Records from a dataset
- Opening Delimiter -
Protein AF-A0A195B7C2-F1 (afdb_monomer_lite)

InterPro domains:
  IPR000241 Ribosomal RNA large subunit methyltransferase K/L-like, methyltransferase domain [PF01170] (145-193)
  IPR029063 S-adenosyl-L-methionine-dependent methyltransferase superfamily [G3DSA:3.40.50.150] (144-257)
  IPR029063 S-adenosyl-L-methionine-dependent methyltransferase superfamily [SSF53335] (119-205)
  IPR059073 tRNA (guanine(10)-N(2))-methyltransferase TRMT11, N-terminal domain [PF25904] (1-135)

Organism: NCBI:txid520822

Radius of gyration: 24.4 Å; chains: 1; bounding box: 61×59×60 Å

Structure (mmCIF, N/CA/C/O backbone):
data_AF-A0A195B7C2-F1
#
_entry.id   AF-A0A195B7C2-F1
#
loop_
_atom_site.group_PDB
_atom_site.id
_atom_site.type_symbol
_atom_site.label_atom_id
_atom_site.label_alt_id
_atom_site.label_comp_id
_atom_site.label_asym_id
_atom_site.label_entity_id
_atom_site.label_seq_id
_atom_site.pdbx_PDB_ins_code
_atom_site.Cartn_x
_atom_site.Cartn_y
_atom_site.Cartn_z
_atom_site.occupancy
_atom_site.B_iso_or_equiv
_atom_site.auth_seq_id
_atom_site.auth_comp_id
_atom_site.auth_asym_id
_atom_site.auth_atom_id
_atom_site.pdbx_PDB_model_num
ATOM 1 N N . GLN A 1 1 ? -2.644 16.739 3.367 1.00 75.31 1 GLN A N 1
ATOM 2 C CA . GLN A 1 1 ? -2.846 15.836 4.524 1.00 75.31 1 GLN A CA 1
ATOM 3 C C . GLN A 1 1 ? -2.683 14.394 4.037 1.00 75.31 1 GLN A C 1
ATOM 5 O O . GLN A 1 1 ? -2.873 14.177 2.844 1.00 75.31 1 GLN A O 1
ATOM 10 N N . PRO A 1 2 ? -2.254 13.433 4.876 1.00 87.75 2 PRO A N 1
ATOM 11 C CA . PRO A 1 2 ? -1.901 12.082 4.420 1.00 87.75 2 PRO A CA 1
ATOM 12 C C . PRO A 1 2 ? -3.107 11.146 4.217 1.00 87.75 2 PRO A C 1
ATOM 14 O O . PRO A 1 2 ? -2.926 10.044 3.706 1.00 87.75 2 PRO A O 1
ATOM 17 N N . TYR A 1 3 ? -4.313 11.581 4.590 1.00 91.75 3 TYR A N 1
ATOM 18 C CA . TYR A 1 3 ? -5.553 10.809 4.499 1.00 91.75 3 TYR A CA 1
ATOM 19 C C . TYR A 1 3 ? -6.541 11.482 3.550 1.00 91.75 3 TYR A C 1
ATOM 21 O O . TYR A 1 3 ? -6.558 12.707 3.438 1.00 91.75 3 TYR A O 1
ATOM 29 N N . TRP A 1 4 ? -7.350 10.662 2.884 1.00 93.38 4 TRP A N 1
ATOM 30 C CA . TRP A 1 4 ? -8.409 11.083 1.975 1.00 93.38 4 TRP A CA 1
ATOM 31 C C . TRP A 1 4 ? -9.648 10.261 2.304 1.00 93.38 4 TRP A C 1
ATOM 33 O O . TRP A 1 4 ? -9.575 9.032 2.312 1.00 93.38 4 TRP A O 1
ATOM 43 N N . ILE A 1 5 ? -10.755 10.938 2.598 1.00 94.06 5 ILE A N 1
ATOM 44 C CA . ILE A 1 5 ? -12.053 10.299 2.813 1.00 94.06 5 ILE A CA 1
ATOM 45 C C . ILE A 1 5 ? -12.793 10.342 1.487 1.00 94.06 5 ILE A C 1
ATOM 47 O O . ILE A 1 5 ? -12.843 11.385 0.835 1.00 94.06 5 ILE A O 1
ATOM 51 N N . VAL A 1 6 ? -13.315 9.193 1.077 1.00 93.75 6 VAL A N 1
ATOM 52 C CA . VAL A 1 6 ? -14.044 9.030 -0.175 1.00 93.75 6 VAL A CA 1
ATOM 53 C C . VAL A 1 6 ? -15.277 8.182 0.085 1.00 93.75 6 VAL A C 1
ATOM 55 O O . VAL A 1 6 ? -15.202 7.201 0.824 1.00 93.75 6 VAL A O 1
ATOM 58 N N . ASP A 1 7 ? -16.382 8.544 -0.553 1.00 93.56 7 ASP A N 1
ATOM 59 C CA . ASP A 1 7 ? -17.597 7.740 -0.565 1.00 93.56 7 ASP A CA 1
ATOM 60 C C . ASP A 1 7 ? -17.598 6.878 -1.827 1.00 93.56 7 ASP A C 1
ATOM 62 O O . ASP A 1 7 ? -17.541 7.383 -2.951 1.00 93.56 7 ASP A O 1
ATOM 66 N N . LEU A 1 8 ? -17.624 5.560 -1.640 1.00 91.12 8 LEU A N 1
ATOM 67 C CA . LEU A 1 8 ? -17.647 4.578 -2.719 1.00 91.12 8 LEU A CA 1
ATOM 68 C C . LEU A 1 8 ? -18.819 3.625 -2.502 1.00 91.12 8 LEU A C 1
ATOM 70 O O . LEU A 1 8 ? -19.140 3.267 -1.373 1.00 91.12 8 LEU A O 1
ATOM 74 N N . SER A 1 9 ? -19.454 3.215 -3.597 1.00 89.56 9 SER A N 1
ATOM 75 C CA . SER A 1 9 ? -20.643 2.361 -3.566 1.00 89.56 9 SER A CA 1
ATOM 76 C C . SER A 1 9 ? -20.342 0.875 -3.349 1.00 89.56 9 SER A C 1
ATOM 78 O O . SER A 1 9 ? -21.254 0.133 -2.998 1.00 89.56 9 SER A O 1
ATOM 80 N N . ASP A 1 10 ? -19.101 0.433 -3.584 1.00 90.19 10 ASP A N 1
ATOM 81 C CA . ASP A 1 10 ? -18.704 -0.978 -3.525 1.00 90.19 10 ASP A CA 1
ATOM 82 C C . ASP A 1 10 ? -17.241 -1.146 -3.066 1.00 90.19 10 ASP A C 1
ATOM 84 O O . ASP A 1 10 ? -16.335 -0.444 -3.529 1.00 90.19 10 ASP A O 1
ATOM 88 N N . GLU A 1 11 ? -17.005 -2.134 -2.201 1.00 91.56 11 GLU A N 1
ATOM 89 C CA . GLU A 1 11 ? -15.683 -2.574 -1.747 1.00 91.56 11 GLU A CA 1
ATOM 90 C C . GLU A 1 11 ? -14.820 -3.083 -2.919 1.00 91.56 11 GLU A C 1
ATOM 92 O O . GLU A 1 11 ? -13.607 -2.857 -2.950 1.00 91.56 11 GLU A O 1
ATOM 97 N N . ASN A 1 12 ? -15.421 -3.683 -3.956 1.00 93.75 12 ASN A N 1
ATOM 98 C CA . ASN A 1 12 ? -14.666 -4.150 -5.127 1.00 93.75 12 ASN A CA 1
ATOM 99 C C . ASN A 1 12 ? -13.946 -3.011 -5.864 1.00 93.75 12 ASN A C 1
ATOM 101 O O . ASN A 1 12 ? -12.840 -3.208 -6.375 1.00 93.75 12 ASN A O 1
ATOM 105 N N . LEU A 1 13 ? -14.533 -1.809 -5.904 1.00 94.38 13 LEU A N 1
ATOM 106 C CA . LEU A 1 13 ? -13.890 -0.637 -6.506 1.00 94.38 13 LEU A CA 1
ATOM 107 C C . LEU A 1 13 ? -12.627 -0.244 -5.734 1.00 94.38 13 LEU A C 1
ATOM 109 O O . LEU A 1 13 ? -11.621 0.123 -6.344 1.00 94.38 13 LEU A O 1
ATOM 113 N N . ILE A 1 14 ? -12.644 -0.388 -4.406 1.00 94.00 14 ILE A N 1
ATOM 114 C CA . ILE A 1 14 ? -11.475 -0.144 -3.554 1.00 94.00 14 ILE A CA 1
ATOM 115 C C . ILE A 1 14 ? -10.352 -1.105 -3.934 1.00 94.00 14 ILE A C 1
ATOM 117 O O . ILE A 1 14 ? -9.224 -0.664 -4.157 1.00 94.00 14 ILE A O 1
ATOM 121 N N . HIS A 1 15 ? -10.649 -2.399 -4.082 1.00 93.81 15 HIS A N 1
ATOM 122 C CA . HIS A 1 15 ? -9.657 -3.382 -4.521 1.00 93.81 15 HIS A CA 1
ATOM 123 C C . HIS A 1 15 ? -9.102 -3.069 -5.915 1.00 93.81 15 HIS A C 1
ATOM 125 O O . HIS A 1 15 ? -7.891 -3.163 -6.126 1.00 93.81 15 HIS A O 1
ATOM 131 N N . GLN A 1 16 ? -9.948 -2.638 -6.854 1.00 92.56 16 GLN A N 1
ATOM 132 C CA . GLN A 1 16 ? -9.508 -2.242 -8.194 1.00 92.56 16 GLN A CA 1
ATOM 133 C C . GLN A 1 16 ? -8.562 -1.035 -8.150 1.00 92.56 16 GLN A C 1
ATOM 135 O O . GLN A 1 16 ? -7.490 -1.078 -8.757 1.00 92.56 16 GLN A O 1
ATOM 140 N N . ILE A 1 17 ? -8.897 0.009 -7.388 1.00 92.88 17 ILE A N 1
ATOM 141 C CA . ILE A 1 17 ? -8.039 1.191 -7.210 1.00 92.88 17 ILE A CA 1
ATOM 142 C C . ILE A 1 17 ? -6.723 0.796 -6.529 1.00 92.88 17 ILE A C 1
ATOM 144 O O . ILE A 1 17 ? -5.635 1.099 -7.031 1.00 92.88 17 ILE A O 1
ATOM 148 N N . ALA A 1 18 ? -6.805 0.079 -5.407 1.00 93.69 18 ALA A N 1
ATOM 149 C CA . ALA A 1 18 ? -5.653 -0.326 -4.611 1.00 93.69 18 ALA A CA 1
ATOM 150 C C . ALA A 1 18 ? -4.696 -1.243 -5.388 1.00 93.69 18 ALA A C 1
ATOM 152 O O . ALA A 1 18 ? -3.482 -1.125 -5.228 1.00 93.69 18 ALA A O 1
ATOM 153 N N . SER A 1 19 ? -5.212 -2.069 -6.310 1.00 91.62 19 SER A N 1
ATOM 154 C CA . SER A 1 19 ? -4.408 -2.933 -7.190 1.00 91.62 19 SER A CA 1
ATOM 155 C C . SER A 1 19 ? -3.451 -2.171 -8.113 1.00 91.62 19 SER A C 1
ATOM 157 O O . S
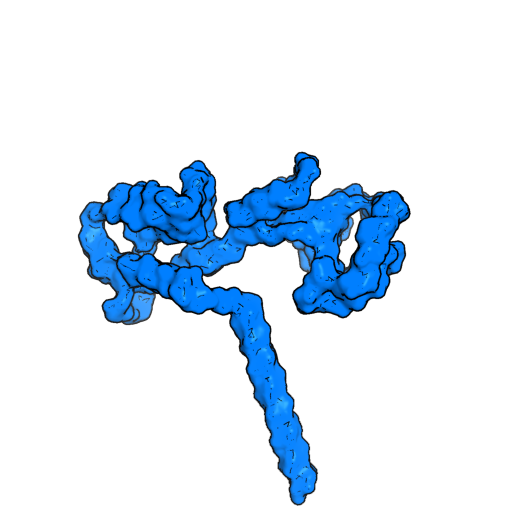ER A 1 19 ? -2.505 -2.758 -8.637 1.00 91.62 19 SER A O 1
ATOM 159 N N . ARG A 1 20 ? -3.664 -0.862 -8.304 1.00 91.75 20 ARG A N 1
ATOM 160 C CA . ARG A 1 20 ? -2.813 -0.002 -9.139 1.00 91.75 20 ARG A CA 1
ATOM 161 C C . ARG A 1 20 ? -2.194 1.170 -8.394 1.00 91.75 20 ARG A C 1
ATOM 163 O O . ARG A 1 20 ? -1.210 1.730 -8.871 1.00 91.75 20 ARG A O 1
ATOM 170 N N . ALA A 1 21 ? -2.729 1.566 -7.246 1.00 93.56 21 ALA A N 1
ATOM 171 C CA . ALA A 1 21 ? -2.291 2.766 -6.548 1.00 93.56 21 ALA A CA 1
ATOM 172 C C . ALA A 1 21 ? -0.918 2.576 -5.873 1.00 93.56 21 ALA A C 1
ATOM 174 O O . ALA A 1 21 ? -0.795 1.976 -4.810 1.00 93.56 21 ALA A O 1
- Closing Delimiter -
- Opening Delimiter -
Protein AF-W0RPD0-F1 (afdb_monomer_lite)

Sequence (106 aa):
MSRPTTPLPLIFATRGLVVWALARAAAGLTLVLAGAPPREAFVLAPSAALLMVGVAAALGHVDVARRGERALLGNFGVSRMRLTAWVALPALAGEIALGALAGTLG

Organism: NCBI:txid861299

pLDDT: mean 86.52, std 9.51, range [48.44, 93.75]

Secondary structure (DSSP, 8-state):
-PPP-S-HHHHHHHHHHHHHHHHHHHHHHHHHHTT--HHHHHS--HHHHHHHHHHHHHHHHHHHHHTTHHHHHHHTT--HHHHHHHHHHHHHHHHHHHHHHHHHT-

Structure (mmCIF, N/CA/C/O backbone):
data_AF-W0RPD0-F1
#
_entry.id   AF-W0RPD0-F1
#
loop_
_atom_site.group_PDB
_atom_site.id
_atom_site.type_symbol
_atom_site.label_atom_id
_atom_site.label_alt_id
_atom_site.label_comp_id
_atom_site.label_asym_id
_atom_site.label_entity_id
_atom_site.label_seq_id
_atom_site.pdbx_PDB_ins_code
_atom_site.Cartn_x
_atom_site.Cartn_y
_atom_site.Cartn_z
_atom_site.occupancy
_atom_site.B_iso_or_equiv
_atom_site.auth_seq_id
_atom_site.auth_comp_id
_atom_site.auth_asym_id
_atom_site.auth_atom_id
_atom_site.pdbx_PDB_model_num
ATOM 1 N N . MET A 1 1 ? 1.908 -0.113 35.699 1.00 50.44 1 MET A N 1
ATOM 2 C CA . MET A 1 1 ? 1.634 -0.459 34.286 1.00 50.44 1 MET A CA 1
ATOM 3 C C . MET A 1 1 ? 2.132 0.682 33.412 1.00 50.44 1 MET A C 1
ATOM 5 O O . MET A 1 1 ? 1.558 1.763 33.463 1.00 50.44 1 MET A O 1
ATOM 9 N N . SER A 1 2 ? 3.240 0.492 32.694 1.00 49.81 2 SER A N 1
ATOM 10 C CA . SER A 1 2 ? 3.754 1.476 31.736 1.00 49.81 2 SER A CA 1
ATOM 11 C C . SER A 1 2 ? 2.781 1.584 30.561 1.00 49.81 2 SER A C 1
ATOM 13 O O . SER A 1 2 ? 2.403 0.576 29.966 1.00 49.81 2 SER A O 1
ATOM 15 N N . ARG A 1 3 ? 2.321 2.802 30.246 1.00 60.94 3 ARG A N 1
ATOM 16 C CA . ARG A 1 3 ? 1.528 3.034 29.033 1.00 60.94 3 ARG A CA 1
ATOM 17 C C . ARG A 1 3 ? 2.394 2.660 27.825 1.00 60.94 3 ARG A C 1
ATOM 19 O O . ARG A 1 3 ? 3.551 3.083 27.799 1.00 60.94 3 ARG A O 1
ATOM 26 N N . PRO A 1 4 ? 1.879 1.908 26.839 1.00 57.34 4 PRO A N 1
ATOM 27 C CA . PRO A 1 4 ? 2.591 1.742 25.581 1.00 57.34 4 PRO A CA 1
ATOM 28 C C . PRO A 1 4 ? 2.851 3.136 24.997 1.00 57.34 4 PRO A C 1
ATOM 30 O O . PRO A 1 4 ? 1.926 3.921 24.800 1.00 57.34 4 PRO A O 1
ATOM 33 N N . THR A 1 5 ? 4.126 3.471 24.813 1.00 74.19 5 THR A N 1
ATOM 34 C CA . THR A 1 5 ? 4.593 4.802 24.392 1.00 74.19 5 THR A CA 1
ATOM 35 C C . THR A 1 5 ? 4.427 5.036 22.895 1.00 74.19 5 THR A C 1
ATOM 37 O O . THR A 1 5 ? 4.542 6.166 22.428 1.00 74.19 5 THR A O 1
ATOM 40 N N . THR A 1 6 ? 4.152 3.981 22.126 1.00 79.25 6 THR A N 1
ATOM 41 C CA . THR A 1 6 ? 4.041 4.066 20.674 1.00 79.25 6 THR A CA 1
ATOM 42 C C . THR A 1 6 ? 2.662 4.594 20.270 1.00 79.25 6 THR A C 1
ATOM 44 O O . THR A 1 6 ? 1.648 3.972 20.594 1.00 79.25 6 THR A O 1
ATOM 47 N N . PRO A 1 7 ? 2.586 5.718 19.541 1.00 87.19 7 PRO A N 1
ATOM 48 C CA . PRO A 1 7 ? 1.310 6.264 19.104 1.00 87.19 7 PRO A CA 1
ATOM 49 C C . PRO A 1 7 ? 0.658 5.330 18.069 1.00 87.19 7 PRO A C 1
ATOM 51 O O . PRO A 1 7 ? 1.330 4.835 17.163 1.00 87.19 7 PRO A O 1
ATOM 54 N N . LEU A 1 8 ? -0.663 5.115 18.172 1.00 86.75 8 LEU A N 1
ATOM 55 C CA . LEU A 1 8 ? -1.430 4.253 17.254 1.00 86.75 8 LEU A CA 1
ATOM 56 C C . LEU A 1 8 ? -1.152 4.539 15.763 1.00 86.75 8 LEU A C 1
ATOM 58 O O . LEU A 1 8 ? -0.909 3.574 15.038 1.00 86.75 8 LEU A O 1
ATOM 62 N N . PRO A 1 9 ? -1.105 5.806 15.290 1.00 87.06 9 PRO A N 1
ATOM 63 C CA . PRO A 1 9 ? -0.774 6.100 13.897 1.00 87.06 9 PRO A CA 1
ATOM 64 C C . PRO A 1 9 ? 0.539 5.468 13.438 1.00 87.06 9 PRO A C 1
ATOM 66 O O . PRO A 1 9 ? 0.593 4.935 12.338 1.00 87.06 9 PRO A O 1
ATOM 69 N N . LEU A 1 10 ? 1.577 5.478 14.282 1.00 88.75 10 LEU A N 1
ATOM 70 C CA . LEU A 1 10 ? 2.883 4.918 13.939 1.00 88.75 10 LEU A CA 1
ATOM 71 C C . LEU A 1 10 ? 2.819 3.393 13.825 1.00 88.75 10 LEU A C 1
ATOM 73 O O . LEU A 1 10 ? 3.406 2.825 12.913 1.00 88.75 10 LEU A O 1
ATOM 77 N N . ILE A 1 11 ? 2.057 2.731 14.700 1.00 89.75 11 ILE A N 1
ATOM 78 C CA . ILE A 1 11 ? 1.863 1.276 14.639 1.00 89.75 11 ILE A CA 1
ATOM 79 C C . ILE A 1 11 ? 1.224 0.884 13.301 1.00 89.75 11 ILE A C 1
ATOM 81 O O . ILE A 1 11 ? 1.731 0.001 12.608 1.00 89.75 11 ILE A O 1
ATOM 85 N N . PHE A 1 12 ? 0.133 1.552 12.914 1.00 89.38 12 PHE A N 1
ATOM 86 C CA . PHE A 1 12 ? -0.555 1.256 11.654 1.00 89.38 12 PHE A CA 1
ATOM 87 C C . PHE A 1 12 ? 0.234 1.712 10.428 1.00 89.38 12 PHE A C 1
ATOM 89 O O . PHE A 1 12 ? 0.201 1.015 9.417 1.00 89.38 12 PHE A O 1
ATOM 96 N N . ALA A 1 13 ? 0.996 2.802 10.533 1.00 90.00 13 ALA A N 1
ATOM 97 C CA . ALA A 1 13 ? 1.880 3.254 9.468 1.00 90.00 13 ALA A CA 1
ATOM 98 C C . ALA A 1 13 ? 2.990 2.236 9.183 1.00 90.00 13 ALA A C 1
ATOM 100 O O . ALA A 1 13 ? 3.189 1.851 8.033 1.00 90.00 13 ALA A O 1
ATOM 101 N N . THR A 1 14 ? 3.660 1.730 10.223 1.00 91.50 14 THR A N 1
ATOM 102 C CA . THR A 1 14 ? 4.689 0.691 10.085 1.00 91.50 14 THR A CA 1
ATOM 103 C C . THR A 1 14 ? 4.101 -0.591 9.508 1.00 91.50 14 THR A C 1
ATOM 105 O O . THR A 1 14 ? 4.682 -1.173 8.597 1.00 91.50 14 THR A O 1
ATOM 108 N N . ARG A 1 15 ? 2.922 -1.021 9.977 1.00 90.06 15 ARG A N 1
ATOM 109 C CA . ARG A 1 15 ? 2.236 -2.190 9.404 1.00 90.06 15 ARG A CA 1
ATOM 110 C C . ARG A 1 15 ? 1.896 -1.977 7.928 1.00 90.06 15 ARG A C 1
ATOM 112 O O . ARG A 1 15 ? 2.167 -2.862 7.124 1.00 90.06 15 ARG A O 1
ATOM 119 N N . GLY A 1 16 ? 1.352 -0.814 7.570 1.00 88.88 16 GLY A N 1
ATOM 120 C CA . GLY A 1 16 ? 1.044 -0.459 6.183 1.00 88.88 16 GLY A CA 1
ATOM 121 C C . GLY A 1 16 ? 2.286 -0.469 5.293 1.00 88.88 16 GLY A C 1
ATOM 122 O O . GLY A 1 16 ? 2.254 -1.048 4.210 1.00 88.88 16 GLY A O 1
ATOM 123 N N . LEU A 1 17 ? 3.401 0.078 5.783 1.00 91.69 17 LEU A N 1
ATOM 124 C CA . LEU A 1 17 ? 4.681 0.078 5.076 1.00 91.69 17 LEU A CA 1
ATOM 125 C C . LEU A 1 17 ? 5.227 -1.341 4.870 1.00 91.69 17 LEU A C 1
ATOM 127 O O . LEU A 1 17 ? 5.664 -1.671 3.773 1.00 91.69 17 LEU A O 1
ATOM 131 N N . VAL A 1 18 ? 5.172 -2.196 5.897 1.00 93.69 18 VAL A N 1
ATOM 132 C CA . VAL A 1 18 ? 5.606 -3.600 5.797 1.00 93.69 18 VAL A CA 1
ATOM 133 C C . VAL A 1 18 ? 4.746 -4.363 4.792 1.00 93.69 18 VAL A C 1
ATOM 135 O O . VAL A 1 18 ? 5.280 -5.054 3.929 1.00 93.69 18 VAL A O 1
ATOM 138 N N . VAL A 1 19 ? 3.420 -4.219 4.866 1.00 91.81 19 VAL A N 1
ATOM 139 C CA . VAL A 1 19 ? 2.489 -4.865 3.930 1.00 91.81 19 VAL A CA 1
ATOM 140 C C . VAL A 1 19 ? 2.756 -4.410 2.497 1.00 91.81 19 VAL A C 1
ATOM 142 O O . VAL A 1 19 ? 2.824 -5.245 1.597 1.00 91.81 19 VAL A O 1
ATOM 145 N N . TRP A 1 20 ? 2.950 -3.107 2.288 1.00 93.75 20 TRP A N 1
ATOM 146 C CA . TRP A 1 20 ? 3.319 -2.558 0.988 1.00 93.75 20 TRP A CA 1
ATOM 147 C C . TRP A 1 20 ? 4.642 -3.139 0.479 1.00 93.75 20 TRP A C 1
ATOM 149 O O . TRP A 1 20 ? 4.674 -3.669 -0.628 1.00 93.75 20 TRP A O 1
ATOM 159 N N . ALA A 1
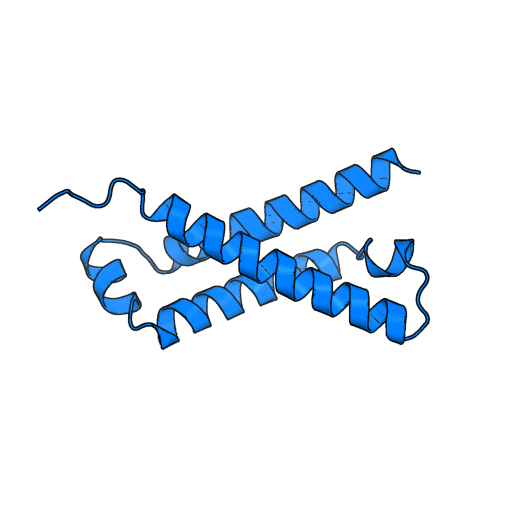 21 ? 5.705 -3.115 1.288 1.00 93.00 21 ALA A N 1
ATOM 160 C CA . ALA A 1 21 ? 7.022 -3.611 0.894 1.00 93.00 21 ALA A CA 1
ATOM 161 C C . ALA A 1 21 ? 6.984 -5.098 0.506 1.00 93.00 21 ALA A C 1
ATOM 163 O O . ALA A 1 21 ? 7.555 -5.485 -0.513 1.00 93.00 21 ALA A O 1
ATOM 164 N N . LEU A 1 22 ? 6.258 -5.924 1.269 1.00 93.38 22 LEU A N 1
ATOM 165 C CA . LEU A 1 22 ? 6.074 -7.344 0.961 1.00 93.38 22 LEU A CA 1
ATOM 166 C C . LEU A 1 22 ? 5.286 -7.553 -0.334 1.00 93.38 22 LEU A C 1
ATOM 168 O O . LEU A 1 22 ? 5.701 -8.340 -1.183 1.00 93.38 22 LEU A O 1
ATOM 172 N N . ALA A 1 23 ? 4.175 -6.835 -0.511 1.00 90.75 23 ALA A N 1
- Closing Delimiter -
What to produce:
Output the lines above between the one holding "ATOM 97 N N" and the one holding "ATOM 99 C C", inclusive, with nothing before or after them.

Output below:
ATOM 97 N N . ASN A 1 12 ? -15.421 -3.683 -3.956 1.00 93.75 12 ASN A N 1
ATOM 98 C CA . ASN A 1 12 ? -14.666 -4.150 -5.127 1.00 93.75 12 ASN A CA 1
ATOM 99 C C . ASN A 1 12 ? -13.946 -3.011 -5.864 1.00 93.75 12 ASN A C 1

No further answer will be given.